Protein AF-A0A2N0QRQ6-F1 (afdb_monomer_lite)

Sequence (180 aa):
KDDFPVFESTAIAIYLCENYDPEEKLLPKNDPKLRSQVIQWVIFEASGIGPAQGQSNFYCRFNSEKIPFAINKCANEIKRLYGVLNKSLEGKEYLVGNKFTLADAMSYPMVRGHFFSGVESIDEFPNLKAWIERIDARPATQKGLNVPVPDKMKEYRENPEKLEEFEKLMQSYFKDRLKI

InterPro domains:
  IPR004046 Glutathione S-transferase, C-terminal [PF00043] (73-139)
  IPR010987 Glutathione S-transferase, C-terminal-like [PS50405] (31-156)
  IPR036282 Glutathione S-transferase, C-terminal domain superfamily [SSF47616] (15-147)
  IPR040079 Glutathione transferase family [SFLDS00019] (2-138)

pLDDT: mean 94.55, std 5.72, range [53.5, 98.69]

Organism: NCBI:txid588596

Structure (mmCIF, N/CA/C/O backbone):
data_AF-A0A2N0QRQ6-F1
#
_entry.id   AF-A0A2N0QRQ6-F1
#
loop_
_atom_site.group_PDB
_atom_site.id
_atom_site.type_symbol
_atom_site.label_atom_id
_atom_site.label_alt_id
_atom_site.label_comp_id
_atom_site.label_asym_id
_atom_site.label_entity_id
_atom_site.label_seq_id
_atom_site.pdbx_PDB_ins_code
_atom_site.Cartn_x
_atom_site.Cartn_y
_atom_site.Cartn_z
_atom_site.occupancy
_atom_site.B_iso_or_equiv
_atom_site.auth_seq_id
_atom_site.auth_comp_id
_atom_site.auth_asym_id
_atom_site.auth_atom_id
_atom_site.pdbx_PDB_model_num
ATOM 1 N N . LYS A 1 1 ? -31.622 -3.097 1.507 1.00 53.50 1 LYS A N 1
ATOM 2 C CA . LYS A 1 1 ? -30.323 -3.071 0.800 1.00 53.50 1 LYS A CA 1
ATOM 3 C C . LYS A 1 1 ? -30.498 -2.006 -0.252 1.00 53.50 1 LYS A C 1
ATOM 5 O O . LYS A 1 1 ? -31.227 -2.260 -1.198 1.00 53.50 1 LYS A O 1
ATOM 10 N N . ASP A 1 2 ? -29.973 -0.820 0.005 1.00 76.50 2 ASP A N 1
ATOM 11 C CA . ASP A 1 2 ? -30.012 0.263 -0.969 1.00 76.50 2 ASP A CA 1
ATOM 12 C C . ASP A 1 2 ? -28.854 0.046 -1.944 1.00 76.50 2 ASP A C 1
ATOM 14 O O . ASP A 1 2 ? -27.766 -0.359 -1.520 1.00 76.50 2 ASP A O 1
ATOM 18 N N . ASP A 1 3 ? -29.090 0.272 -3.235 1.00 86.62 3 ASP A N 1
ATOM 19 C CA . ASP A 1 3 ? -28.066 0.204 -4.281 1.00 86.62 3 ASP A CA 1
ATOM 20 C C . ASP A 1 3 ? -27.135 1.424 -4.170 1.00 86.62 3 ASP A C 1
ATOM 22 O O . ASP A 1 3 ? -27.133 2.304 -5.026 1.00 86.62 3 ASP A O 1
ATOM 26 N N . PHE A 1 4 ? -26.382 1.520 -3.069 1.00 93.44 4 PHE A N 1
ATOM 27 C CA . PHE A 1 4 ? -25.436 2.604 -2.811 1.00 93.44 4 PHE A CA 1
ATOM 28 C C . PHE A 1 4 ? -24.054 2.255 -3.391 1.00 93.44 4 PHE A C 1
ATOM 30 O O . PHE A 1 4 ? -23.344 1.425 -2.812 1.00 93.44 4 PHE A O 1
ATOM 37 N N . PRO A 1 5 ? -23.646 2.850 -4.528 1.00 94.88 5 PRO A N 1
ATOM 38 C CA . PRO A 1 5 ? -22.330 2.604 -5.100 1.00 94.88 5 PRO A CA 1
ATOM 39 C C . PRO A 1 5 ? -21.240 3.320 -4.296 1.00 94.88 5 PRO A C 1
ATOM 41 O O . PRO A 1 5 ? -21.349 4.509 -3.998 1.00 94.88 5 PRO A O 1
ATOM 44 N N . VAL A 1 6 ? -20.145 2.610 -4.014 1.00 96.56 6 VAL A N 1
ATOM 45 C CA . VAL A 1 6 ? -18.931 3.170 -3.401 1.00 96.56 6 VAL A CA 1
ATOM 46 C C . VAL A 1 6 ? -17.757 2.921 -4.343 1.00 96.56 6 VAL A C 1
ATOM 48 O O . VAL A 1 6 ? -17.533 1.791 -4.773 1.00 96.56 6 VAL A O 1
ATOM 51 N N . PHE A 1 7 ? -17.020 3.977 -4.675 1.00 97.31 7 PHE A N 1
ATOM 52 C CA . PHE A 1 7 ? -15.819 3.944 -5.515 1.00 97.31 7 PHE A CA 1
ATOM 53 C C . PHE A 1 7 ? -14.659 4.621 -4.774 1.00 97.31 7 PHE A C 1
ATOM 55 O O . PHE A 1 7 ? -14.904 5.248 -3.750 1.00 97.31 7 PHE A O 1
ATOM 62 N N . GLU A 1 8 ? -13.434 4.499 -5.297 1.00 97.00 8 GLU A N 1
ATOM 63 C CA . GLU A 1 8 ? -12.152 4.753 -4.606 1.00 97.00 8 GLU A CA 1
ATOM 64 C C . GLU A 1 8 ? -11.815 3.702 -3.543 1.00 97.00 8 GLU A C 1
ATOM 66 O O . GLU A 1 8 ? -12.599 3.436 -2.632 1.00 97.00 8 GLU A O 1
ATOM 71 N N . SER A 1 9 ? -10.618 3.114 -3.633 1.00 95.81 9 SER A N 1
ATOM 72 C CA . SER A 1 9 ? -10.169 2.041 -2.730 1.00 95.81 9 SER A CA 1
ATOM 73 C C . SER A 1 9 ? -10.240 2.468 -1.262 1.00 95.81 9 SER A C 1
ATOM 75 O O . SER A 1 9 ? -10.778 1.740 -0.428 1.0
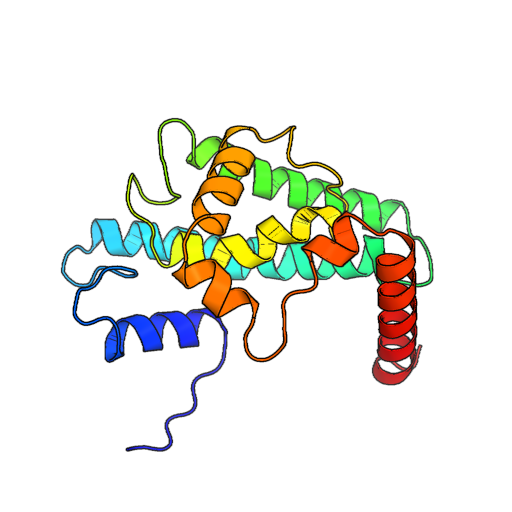0 95.81 9 SER A O 1
ATOM 77 N N . THR A 1 10 ? -9.785 3.685 -0.963 1.00 96.50 10 THR A N 1
ATOM 78 C CA . THR A 1 10 ? -9.834 4.285 0.374 1.00 96.50 10 THR A CA 1
ATOM 79 C C . THR A 1 10 ? -11.261 4.467 0.883 1.00 96.50 10 THR A C 1
ATOM 81 O O . THR A 1 10 ? -
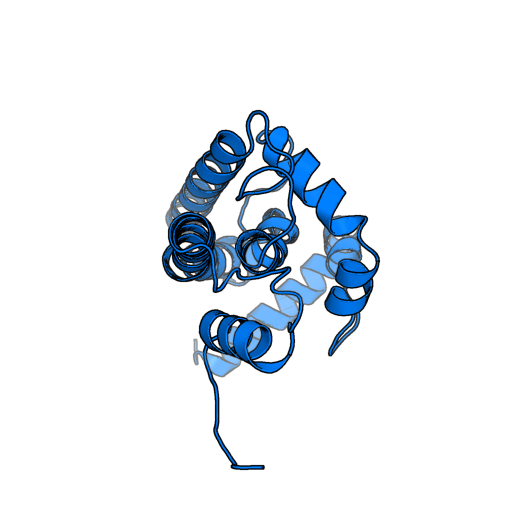11.553 4.115 2.025 1.00 96.50 10 THR A O 1
ATOM 84 N N . ALA A 1 11 ? -12.172 4.984 0.056 1.00 97.75 11 ALA A N 1
ATOM 85 C CA . ALA A 1 11 ? -13.555 5.196 0.473 1.00 97.75 11 ALA A CA 1
ATOM 86 C C . ALA A 1 11 ? -14.298 3.865 0.655 1.00 97.75 11 ALA A C 1
ATOM 88 O O . ALA A 1 11 ? -15.022 3.706 1.638 1.00 97.75 11 ALA A O 1
ATOM 89 N N . ILE A 1 12 ? -14.056 2.880 -0.218 1.00 97.88 12 ILE A N 1
ATOM 90 C CA . ILE A 1 12 ? -14.550 1.506 -0.054 1.00 97.88 12 ILE A CA 1
ATOM 91 C C . ILE A 1 12 ? -14.047 0.920 1.267 1.00 97.88 12 ILE A C 1
ATOM 93 O O . ILE A 1 12 ? -14.837 0.378 2.037 1.00 97.88 12 ILE A O 1
ATOM 97 N N . ALA A 1 13 ? -12.755 1.042 1.567 1.00 97.44 13 ALA A N 1
ATOM 98 C CA . ALA A 1 13 ? -12.185 0.455 2.772 1.00 97.44 13 ALA A CA 1
ATOM 99 C C . ALA A 1 13 ? -12.693 1.134 4.057 1.00 97.44 13 ALA A C 1
ATOM 101 O O . ALA A 1 13 ? -13.001 0.443 5.030 1.00 97.44 13 ALA A O 1
ATOM 102 N N . ILE A 1 14 ? -12.868 2.462 4.050 1.00 97.38 14 ILE A N 1
ATOM 103 C CA . ILE A 1 14 ? -13.522 3.193 5.148 1.00 97.38 14 ILE A CA 1
ATOM 104 C C . ILE A 1 14 ? -14.974 2.733 5.302 1.00 97.38 14 ILE A C 1
ATOM 106 O O . ILE A 1 14 ? -15.379 2.391 6.412 1.00 97.38 14 ILE A O 1
ATOM 110 N N . TYR A 1 15 ? -15.736 2.644 4.208 1.00 96.81 15 TYR A N 1
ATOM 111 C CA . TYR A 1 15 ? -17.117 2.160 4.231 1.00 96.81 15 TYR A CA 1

> _Directions_:
Repeat the entries above verbatim, but only from the line that has "ATOM 26 N N" down to the line that has "ATOM 37 N N", inclusive.

> _Output_:
ATOM 26 N N . PHE A 1 4 ? -26.382 1.520 -3.069 1.00 93.44 4 PHE A N 1
ATOM 27 C CA . PHE A 1 4 ? -25.436 2.604 -2.811 1.00 93.44 4 PHE A CA 1
ATOM 28 C C . PHE A 1 4 ? -24.054 2.255 -3.391 1.00 93.44 4 PHE A C 1
ATOM 30 O O . PHE A 1 4 ? -23.344 1.425 -2.812 1.00 93.44 4 PHE A O 1
ATOM 37 N N . PRO A 1 5 ? -23.646 2.850 -4.528 1.00 94.88 5 PRO A N 1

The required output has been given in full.